Exercise
Using the records below, output the stretch that opens with the line containing "ATOM 311 C CA" and closes with the line containing "ATOM 321 C C", exactly and including both lines, with nothing more.
Working data START
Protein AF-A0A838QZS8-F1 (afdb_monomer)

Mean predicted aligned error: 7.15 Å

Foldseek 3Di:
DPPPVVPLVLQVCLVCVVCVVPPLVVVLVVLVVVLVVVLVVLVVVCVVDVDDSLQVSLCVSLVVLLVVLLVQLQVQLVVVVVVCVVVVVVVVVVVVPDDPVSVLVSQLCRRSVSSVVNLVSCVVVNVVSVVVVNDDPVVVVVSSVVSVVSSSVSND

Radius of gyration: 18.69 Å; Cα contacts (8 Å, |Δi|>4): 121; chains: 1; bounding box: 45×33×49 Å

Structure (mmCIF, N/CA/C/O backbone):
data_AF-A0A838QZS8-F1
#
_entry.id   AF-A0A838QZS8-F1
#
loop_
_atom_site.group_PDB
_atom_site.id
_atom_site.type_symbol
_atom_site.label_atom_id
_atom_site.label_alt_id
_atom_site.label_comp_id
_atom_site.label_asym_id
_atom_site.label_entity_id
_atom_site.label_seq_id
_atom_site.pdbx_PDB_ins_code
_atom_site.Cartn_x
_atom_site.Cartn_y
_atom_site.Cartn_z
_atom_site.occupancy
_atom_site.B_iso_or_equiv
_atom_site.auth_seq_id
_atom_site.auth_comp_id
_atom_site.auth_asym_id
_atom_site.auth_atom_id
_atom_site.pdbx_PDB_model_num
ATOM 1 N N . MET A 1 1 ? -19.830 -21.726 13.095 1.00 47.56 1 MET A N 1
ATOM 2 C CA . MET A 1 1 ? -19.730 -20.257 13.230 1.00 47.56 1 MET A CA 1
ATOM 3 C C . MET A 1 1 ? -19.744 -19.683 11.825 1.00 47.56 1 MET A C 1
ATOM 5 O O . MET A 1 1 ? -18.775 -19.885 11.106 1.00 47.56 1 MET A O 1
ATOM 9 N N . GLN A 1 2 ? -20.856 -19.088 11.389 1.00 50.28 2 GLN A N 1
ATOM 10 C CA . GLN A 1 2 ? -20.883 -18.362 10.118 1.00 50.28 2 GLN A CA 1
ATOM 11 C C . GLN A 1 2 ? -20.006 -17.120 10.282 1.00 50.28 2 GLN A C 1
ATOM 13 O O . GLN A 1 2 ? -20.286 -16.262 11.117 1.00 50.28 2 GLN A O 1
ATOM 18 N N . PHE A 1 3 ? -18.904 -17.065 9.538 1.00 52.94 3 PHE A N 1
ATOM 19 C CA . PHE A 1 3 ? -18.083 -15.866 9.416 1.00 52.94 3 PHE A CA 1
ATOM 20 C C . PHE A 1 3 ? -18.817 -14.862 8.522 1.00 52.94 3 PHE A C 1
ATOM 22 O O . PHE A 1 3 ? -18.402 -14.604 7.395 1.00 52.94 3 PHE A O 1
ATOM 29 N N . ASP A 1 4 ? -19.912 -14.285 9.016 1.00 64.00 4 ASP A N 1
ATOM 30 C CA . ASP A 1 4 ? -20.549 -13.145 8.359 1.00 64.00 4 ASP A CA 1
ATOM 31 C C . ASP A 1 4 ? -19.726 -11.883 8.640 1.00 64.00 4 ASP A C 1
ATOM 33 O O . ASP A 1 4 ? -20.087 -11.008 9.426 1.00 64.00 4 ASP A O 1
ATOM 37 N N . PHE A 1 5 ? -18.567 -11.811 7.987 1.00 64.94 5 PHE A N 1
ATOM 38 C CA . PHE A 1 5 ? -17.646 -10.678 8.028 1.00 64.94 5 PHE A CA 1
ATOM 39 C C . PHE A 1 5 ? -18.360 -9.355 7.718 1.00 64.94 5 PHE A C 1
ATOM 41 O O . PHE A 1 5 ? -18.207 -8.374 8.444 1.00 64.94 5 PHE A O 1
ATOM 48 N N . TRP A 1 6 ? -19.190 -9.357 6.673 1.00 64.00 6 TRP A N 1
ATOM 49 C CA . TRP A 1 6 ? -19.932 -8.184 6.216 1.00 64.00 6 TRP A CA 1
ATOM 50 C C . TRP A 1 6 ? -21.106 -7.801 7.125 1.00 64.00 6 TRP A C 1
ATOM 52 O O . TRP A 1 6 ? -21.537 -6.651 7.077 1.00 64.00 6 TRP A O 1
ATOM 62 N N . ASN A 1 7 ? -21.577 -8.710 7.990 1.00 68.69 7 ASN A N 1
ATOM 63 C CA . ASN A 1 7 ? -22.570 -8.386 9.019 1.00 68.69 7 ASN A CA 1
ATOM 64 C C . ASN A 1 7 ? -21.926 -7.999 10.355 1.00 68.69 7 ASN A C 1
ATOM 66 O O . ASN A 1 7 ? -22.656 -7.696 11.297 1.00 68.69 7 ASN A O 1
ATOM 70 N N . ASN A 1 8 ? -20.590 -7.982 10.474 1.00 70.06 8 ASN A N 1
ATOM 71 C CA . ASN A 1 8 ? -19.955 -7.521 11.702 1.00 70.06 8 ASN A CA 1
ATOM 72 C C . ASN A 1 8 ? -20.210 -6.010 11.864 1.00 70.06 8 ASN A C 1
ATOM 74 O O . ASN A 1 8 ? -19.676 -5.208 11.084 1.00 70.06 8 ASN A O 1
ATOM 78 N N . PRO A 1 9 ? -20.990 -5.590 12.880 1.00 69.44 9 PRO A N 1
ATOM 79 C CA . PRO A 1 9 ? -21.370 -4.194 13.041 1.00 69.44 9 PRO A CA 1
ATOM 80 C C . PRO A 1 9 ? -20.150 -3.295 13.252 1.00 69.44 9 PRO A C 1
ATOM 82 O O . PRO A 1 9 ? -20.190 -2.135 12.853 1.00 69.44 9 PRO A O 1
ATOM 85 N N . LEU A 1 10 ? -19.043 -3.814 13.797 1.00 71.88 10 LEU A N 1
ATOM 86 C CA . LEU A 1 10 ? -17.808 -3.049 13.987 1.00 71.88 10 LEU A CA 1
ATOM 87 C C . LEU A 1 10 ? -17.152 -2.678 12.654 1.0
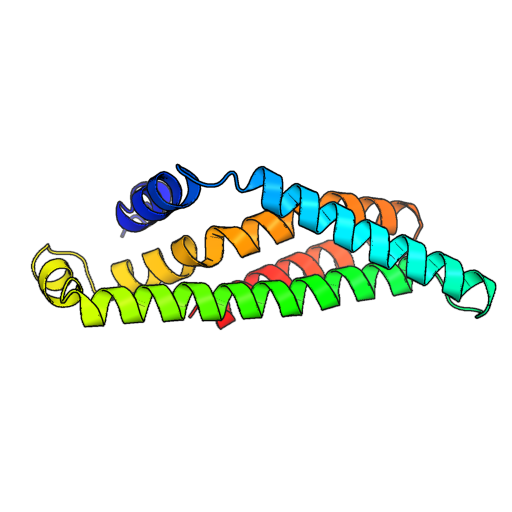0 71.88 10 LEU A C 1
ATOM 89 O O . LEU A 1 10 ? -16.767 -1.527 12.467 1.00 71.88 10 LEU A O 1
ATOM 93 N N . VAL A 1 11 ? -17.097 -3.614 11.702 1.00 72.31 11 VAL A N 1
ATOM 94 C CA . VAL A 1 11 ? -16.519 -3.376 10.368 1.00 72.31 11 VAL A CA 1
ATOM 95 C C . VAL A 1 11 ? -17.380 -2.384 9.592 1.00 72.31 11 VAL A C 1
ATOM 97 O O . VAL A 1 11 ? -16.872 -1.407 9.044 1.00 72.31 11 VAL A O 1
ATOM 100 N N . VAL A 1 12 ? -18.700 -2.591 9.591 1.00 76.06 12 VAL A N 1
ATOM 101 C CA . VAL A 1 12 ? -19.643 -1.715 8.882 1.00 76.06 12 VAL A CA 1
ATOM 102 C C . VAL A 1 12 ? -19.625 -0.305 9.465 1.00 76.06 12 VAL A C 1
ATOM 104 O O . VAL A 1 12 ? -19.633 0.672 8.717 1.00 76.06 12 VAL A O 1
ATOM 107 N N . THR A 1 13 ? -19.567 -0.179 10.790 1.00 73.38 13 THR A N 1
ATOM 108 C CA . THR A 1 13 ? -19.541 1.121 11.468 1.00 73.38 13 THR A CA 1
ATOM 109 C C . THR A 1 13 ? -18.213 1.837 11.243 1.00 73.38 13 THR A C 1
ATOM 111 O O . THR A 1 13 ? -18.225 3.022 10.910 1.00 73.38 13 THR A O 1
ATOM 114 N N . ALA A 1 14 ? -17.082 1.127 11.327 1.00 69.44 14 ALA A N 1
ATOM 115 C CA . ALA A 1 14 ? -15.765 1.680 11.017 1.00 69.44 14 ALA A CA 1
ATOM 116 C C . ALA A 1 14 ? -15.707 2.190 9.570 1.00 69.44 14 ALA A C 1
ATOM 118 O O . ALA A 1 14 ? -15.356 3.346 9.338 1.00 69.44 14 ALA A O 1
ATOM 119 N N . MET A 1 15 ? -16.156 1.387 8.602 1.00 71.00 15 MET A N 1
ATOM 120 C CA . MET A 1 15 ? -16.186 1.779 7.191 1.00 71.00 15 MET A CA 1
ATOM 121 C C . MET A 1 15 ? -17.144 2.948 6.924 1.00 71.00 15 MET A C 1
ATOM 123 O O . MET A 1 15 ? -16.790 3.893 6.220 1.00 71.00 15 MET A O 1
ATOM 127 N N . ARG A 1 16 ? -18.354 2.932 7.495 1.00 73.75 16 ARG A N 1
ATOM 128 C CA . ARG A 1 16 ? -19.360 3.976 7.236 1.00 73.75 16 ARG A CA 1
ATOM 129 C C . ARG A 1 16 ? -19.054 5.296 7.927 1.00 73.75 16 ARG A C 1
ATOM 131 O O . ARG A 1 16 ? -19.293 6.336 7.327 1.00 73.75 16 ARG A O 1
ATOM 138 N N . LEU A 1 17 ? -18.582 5.289 9.173 1.00 67.56 17 LEU A N 1
ATOM 139 C CA . LEU A 1 17 ? -18.372 6.523 9.939 1.00 67.56 17 LEU A CA 1
ATOM 140 C C . LEU A 1 17 ? -17.019 7.173 9.638 1.00 67.56 17 LEU A C 1
ATOM 142 O O . LEU A 1 17 ? -16.969 8.394 9.484 1.00 67.56 17 LEU A O 1
ATOM 146 N N . LYS A 1 18 ? -15.943 6.385 9.501 1.00 69.75 18 LYS A N 1
ATOM 147 C CA . LYS A 1 18 ? -14.575 6.902 9.296 1.00 69.75 18 LYS A CA 1
ATOM 148 C C . LYS A 1 18 ? -14.427 7.592 7.937 1.00 69.75 18 LYS A C 1
ATOM 150 O O . LYS A 1 18 ? -13.838 8.666 7.857 1.00 69.75 18 LYS A O 1
ATOM 155 N N . TYR A 1 19 ? -15.055 7.049 6.894 1.00 67.81 19 TYR A N 1
ATOM 156 C CA . TYR A 1 19 ? -15.004 7.607 5.534 1.00 67.81 19 TYR A CA 1
ATOM 157 C C . TYR A 1 19 ? -16.172 8.534 5.184 1.00 67.81 19 TYR A C 1
ATOM 159 O O . TYR A 1 19 ? -16.280 8.994 4.051 1.00 67.81 19 TYR A O 1
ATOM 167 N N . ARG A 1 20 ? -17.038 8.871 6.149 1.00 66.88 20 ARG A N 1
ATOM 168 C CA . ARG A 1 20 ? -18.140 9.819 5.915 1.00 66.88 20 ARG A CA 1
ATOM 169 C C . ARG A 1 20 ? -17.657 11.256 5.717 1.00 66.88 20 ARG A C 1
ATOM 171 O O . ARG A 1 20 ? -18.288 12.010 4.986 1.00 66.88 20 ARG A O 1
ATOM 178 N N . ARG A 1 21 ? -16.585 11.654 6.416 1.00 61.97 21 ARG A N 1
ATOM 179 C CA . ARG A 1 21 ? -16.057 13.035 6.424 1.00 61.97 21 ARG A CA 1
ATOM 180 C C . ARG A 1 21 ? -14.841 13.248 5.521 1.00 61.97 21 ARG A C 1
ATOM 182 O O . ARG A 1 21 ? -14.545 14.389 5.191 1.00 61.97 21 ARG A O 1
ATOM 189 N N . GLY A 1 22 ? -14.155 12.182 5.116 1.00 63.69 22 GLY A N 1
ATOM 190 C CA . GLY A 1 22 ? -13.007 12.243 4.215 1.00 63.69 22 GLY A CA 1
ATOM 191 C C . GLY A 1 22 ? -13.156 11.210 3.111 1.00 63.69 22 GLY A C 1
ATOM 192 O O . GLY A 1 22 ? -13.377 10.036 3.400 1.00 63.69 22 GLY A O 1
ATOM 193 N N . SER A 1 23 ? -13.040 11.641 1.853 1.00 77.19 23 SER A N 1
ATOM 194 C CA . SER A 1 23 ? -13.117 10.723 0.718 1.00 77.19 23 SER A CA 1
ATOM 195 C C . SER A 1 23 ? -11.828 9.894 0.640 1.00 77.19 23 SER A C 1
ATOM 197 O O . SER A 1 23 ? -10.759 10.469 0.407 1.00 77.19 23 SER A O 1
ATOM 199 N N . PRO A 1 24 ? -11.892 8.555 0.779 1.00 80.25 24 PRO A N 1
ATOM 200 C CA . PRO A 1 24 ? -10.732 7.693 0.548 1.00 80.25 24 PRO A CA 1
ATOM 201 C C . PRO A 1 24 ? -10.213 7.820 -0.893 1.00 80.25 24 PRO A C 1
ATOM 203 O O . PRO A 1 24 ? -9.034 7.590 -1.147 1.00 80.25 24 PRO A O 1
ATOM 206 N N . GLY A 1 25 ? -11.064 8.272 -1.823 1.00 84.19 25 GLY A N 1
ATOM 207 C CA . GLY A 1 25 ? -10.685 8.565 -3.202 1.00 84.19 25 GLY A CA 1
ATOM 208 C C . GLY A 1 25 ? -9.659 9.692 -3.329 1.00 84.19 25 GLY A C 1
ATOM 209 O O . GLY A 1 25 ? -8.762 9.585 -4.156 1.00 84.19 25 GLY A O 1
ATOM 210 N N . VAL A 1 26 ? -9.723 10.734 -2.490 1.00 87.62 26 VAL A N 1
ATOM 211 C CA . VAL A 1 26 ? -8.728 11.826 -2.521 1.00 87.62 26 VAL A CA 1
ATOM 212 C C . VAL A 1 26 ? -7.362 11.313 -2.071 1.00 87.62 26 VAL A C 1
ATOM 214 O O . VAL A 1 26 ? -6.358 11.592 -2.719 1.00 87.62 26 VAL A O 1
ATOM 217 N N . TRP A 1 27 ? -7.326 10.502 -1.011 1.00 87.94 27 TRP A N 1
ATOM 218 C CA . TRP A 1 27 ? -6.093 9.862 -0.548 1.00 87.94 27 TRP A CA 1
ATOM 219 C C . TRP A 1 27 ? -5.508 8.915 -1.592 1.00 87.94 27 TRP A C 1
ATOM 221 O O . TRP A 1 27 ? -4.308 8.963 -1.843 1.00 87.94 27 TRP A O 1
ATOM 231 N N . ALA A 1 28 ? -6.344 8.107 -2.246 1.00 88.44 28 ALA A N 1
ATOM 232 C CA . ALA A 1 28 ? -5.899 7.253 -3.342 1.00 88.44 28 ALA A CA 1
ATOM 233 C C . ALA A 1 28 ? -5.385 8.060 -4.540 1.00 88.44 28 ALA A C 1
ATOM 235 O O . ALA A 1 28 ? -4.363 7.697 -5.111 1.00 88.44 28 ALA A O 1
ATOM 236 N N . ALA A 1 29 ? -6.034 9.170 -4.899 1.00 89.56 29 ALA A N 1
ATOM 237 C CA . ALA A 1 29 ? -5.579 10.032 -5.986 1.00 89.56 29 ALA A CA 1
ATOM 238 C C . ALA A 1 29 ? -4.215 10.663 -5.672 1.00 89.56 29 ALA A C 1
ATOM 240 O O . ALA A 1 29 ? -3.301 10.578 -6.489 1.00 89.56 29 ALA A O 1
ATOM 241 N N . LEU A 1 30 ? -4.047 11.232 -4.472 1.00 92.31 30 LEU A N 1
ATOM 242 C CA . LEU A 1 30 ? -2.761 11.767 -4.012 1.00 92.31 30 LEU A CA 1
ATOM 243 C C . LEU A 1 30 ? -1.678 10.687 -3.990 1.00 92.31 30 LEU A C 1
ATOM 245 O O . LEU A 1 30 ? -0.544 10.940 -4.386 1.00 92.31 30 LEU A O 1
ATOM 249 N N . TRP A 1 31 ? -2.035 9.476 -3.570 1.00 93.44 31 TRP A N 1
ATOM 250 C CA . TRP A 1 31 ? -1.125 8.342 -3.545 1.00 93.44 31 TRP A CA 1
ATOM 251 C C . TRP A 1 31 ? -0.686 7.907 -4.945 1.00 93.44 31 TRP A C 1
ATOM 253 O O . TRP A 1 31 ? 0.507 7.756 -5.195 1.00 93.44 31 TRP A O 1
ATOM 263 N N . VAL A 1 32 ? -1.620 7.776 -5.887 1.00 93.00 32 VAL A N 1
ATOM 264 C CA . VAL A 1 32 ? -1.311 7.465 -7.290 1.00 93.00 32 VAL A CA 1
ATOM 265 C C . VAL A 1 32 ? -0.439 8.560 -7.904 1.00 93.00 32 VAL A C 1
ATOM 267 O O . VAL A 1 32 ? 0.545 8.243 -8.567 1.00 93.00 32 VAL A O 1
ATOM 270 N N . LEU A 1 33 ? -0.731 9.837 -7.642 1.00 93.94 33 LEU A N 1
ATOM 271 C CA . LEU A 1 33 ? 0.105 10.955 -8.090 1.00 93.94 33 LEU A CA 1
ATOM 272 C C . LEU A 1 33 ? 1.518 10.892 -7.495 1.00 93.94 33 LEU A C 1
ATOM 274 O O . LEU A 1 33 ? 2.489 11.114 -8.216 1.00 93.94 33 LEU A O 1
ATOM 278 N N . ALA A 1 34 ? 1.655 10.538 -6.216 1.00 93.69 34 ALA A N 1
ATOM 279 C CA . ALA A 1 34 ? 2.957 10.347 -5.585 1.00 93.69 34 ALA A CA 1
ATOM 280 C C . ALA A 1 34 ? 3.740 9.191 -6.235 1.00 93.69 34 ALA A C 1
ATOM 282 O O . ALA A 1 34 ? 4.918 9.352 -6.556 1.00 93.69 34 ALA A O 1
ATOM 283 N N . LEU A 1 35 ? 3.088 8.055 -6.506 1.00 93.38 35 LEU A N 1
ATOM 284 C CA . LEU A 1 35 ? 3.700 6.916 -7.202 1.00 93.38 35 LEU A CA 1
ATOM 285 C C . LEU A 1 35 ? 4.101 7.256 -8.643 1.00 93.38 35 LEU A C 1
ATOM 287 O O . LEU A 1 35 ? 5.147 6.806 -9.115 1.00 93.38 35 LEU A O 1
ATOM 291 N N . LEU A 1 36 ? 3.309 8.067 -9.345 1.00 93.81 36 LEU A N 1
ATOM 292 C CA . LEU A 1 36 ? 3.670 8.593 -10.663 1.00 93.81 36 LEU A CA 1
ATOM 293 C C . LEU A 1 36 ? 4.876 9.535 -10.577 1.00 93.81 36 LEU A C 1
ATOM 295 O O . LEU A 1 36 ? 5.776 9.438 -11.407 1.00 93.81 36 LEU A O 1
ATOM 299 N N . GLY A 1 37 ? 4.943 10.385 -9.549 1.00 93.00 37 GLY A N 1
ATOM 300 C CA . GLY A 1 37 ? 6.094 11.250 -9.282 1.00 93.00 37 GLY A CA 1
ATOM 301 C C . GLY A 1 37 ? 7.386 10.462 -9.050 1.00 93.00 37 GLY A C 1
ATOM 302 O O . GLY A 1 37 ? 8.418 10.789 -9.635 1.00 93.00 37 GLY A O 1
ATOM 303 N N . VAL A 1 38 ? 7.324 9.369 -8.279 1.00 92.75 38 VAL A N 1
ATOM 304 C CA . VAL A 1 38 ? 8.453 8.431 -8.114 1.00 92.75 38 VAL A CA 1
ATOM 305 C C . VAL A 1 38 ? 8.855 7.815 -9.457 1.00 92.75 38 VAL A C 1
ATOM 307 O O . VAL A 1 38 ? 10.044 7.693 -9.746 1.00 92.75 38 VAL A O 1
ATOM 310 N N . GLY A 1 39 ? 7.881 7.474 -10.304 1.00 91.62 39 GLY A N 1
ATOM 311 C CA . GLY A 1 39 ? 8.131 6.964 -11.654 1.00 91.62 39 GLY A CA 1
ATOM 312 C C . GLY A 1 39 ? 8.828 7.978 -12.552 1.00 91.62 39 GLY A C 1
ATOM 313 O O . GLY A 1 39 ? 9.814 7.641 -13.201 1.00 91.62 39 GLY A O 1
ATOM 314 N N . ALA A 1 40 ? 8.380 9.233 -12.540 1.00 92.06 40 ALA A N 1
ATOM 315 C CA . ALA A 1 40 ? 9.008 10.315 -13.291 1.00 92.06 40 ALA A CA 1
ATOM 316 C C . ALA A 1 40 ? 10.454 10.564 -12.830 1.00 92.06 40 ALA A C 1
ATOM 318 O O . ALA A 1 40 ? 11.355 10.686 -13.661 1.00 92.06 40 ALA A O 1
ATOM 319 N N . LEU A 1 41 ? 10.695 10.560 -11.514 1.00 91.81 41 LEU A N 1
ATOM 320 C CA . LEU A 1 41 ? 12.035 10.699 -10.944 1.00 91.81 41 LEU A CA 1
ATOM 321 C C . LEU A 1 41 ? 12.950 9.542 -11.368 1.00 91.81 41 LEU A C 1
ATOM 323 O O . LEU A 1 41 ? 14.064 9.771 -11.832 1.00 91.81 41 LEU A O 1
ATOM 327 N N . LEU A 1 42 ? 12.480 8.298 -11.258 1.00 91.50 42 LEU A N 1
ATOM 328 C CA . LEU A 1 42 ? 13.250 7.127 -11.683 1.00 91.50 42 LEU A CA 1
ATOM 329 C C . LEU A 1 42 ? 13.501 7.112 -13.189 1.00 91.50 42 LEU A C 1
ATOM 331 O O . LEU A 1 42 ? 14.558 6.652 -13.616 1.00 91.50 42 LEU A O 1
ATOM 335 N N . HIS A 1 43 ? 12.569 7.629 -13.990 1.00 90.19 43 HIS A N 1
ATOM 336 C CA . HIS A 1 43 ? 12.764 7.756 -15.427 1.00 90.19 43 HIS A CA 1
ATOM 337 C C . HIS A 1 43 ? 13.881 8.755 -15.738 1.00 90.19 43 HIS A C 1
ATOM 339 O O . HIS A 1 43 ? 14.788 8.429 -16.500 1.00 90.19 43 HIS A O 1
ATOM 345 N N . TYR A 1 44 ? 13.878 9.918 -15.085 1.00 91.12 44 TYR A N 1
ATOM 346 C CA . TYR A 1 44 ? 14.955 10.900 -15.206
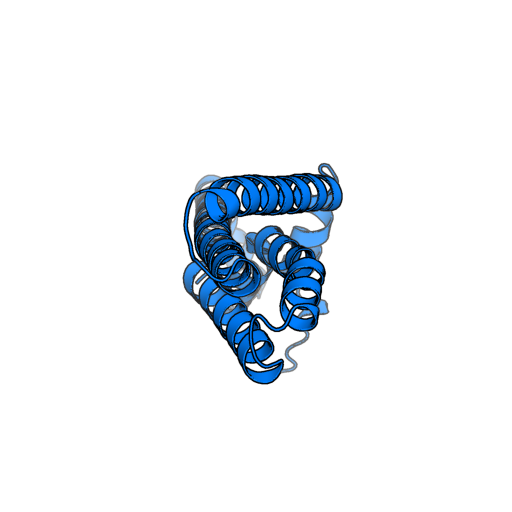 1.00 91.12 44 TYR A CA 1
ATOM 347 C C . TYR A 1 44 ? 16.316 10.307 -14.810 1.00 91.12 44 TYR A C 1
ATOM 349 O O . TYR A 1 44 ? 17.283 10.412 -15.559 1.00 91.12 44 TYR A O 1
ATOM 357 N N . ILE A 1 45 ? 16.385 9.585 -13.686 1.00 89.19 45 ILE A N 1
ATOM 358 C CA . ILE A 1 45 ? 17.630 8.933 -13.252 1.00 89.19 45 ILE A CA 1
ATOM 359 C C . ILE A 1 45 ? 18.049 7.837 -14.250 1.00 89.19 45 ILE A C 1
ATOM 361 O O . ILE A 1 45 ? 19.235 7.714 -14.554 1.00 89.19 45 ILE A O 1
ATOM 365 N N . SER A 1 46 ? 17.107 7.092 -14.838 1.00 87.44 46 SER A N 1
ATOM 366 C CA . SER A 1 46 ? 17.413 6.056 -15.839 1.00 87.44 46 SER A CA 1
ATOM 367 C C . SER A 1 46 ? 18.038 6.602 -17.127 1.00 87.44 46 SER A C 1
ATOM 369 O O . SER A 1 46 ? 18.709 5.867 -17.841 1.00 87.44 46 SER A O 1
ATOM 371 N N . GLN A 1 47 ? 17.872 7.895 -17.422 1.00 86.62 47 GLN A N 1
ATOM 372 C CA . GLN A 1 47 ? 18.571 8.532 -18.544 1.00 86.62 47 GLN A CA 1
ATOM 373 C C . GLN A 1 47 ? 20.064 8.735 -18.253 1.00 86.62 47 GLN A C 1
ATOM 375 O O . GLN A 1 47 ? 20.867 8.838 -19.175 1.00 86.62 47 GLN A O 1
ATOM 380 N N . THR A 1 48 ? 20.440 8.765 -16.973 1.00 86.94 48 THR A N 1
ATOM 381 C CA . THR A 1 48 ? 21.829 8.938 -16.518 1.00 86.94 48 THR A CA 1
ATOM 382 C C . THR A 1 48 ? 22.497 7.628 -16.102 1.00 86.94 48 THR A C 1
ATOM 384 O O . THR A 1 48 ? 23.722 7.538 -16.126 1.00 86.94 48 THR A O 1
ATOM 387 N N . GLN A 1 49 ? 21.721 6.600 -15.743 1.00 84.38 49 GLN A N 1
ATOM 388 C CA . GLN A 1 49 ? 22.227 5.297 -15.312 1.00 84.38 49 GLN A CA 1
ATOM 389 C C . GLN A 1 49 ? 21.593 4.139 -16.085 1.00 84.38 49 GLN A C 1
ATOM 391 O O . GLN A 1 49 ? 20.390 4.104 -16.322 1.00 84.38 49 GLN A O 1
ATOM 396 N N . THR A 1 50 ? 22.394 3.128 -16.413 1.00 80.56 50 THR A N 1
ATOM 397 C CA . THR A 1 50 ? 21.986 1.955 -17.195 1.00 80.56 50 THR A CA 1
ATOM 398 C C . THR A 1 50 ? 21.255 0.907 -16.345 1.00 80.56 50 THR A C 1
ATOM 400 O O . THR A 1 50 ? 21.748 -0.198 -16.127 1.00 80.56 50 THR A O 1
ATOM 403 N N . PHE A 1 51 ? 20.049 1.219 -15.865 1.00 84.06 51 PHE A N 1
ATOM 404 C CA . PHE A 1 51 ? 19.169 0.231 -15.225 1.00 84.06 51 PHE A CA 1
ATOM 405 C C . PHE A 1 51 ? 17.839 0.053 -15.963 1.00 84.06 51 PHE A C 1
ATOM 407 O O . PHE A 1 51 ? 17.350 0.933 -16.670 1.00 84.06 51 PHE A O 1
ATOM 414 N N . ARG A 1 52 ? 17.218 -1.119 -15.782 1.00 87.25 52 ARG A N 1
Working data END
Answer space
ATOM 311 C CA . GLY A 1 39 ? 8.131 6.964 -11.654 1.00 91.62 39 GLY A CA 1
ATOM 312 C C . GLY A 1 39 ? 8.828 7.978 -12.552 1.00 91.62 39 GLY A C 1
ATOM 313 O O . GLY A 1 39 ? 9.814 7.641 -13.201 1.00 91.62 39 GLY A O 1
ATOM 314 N N . ALA A 1 40 ? 8.380 9.233 -12.540 1.00 92.06 40 ALA A N 1
ATOM 315 C CA . ALA A 1 40 ? 9.008 10.315 -13.291 1.00 92.06 40 ALA A CA 1
ATOM 316 C C . ALA A 1 40 ? 10.454 10.564 -12.830 1.00 92.06 40 ALA A C 1
ATOM 318 O O . ALA A 1 40 ? 11.355 10.686 -13.661 1.00 92.06 40 ALA A O 1
ATOM 319 N N . LEU A 1 41 ? 10.695 10.560 -11.514 1.00 91.81 41 LEU A N 1
ATOM 320 C CA . LEU A 1 41 ? 12.035 10.699 -10.944 1.00 91.81 41 LEU A CA 1
ATOM 321 C C . LEU A 1 41 ? 12.950 9.542 -11.368 1.00 91.81 41 LEU A C 1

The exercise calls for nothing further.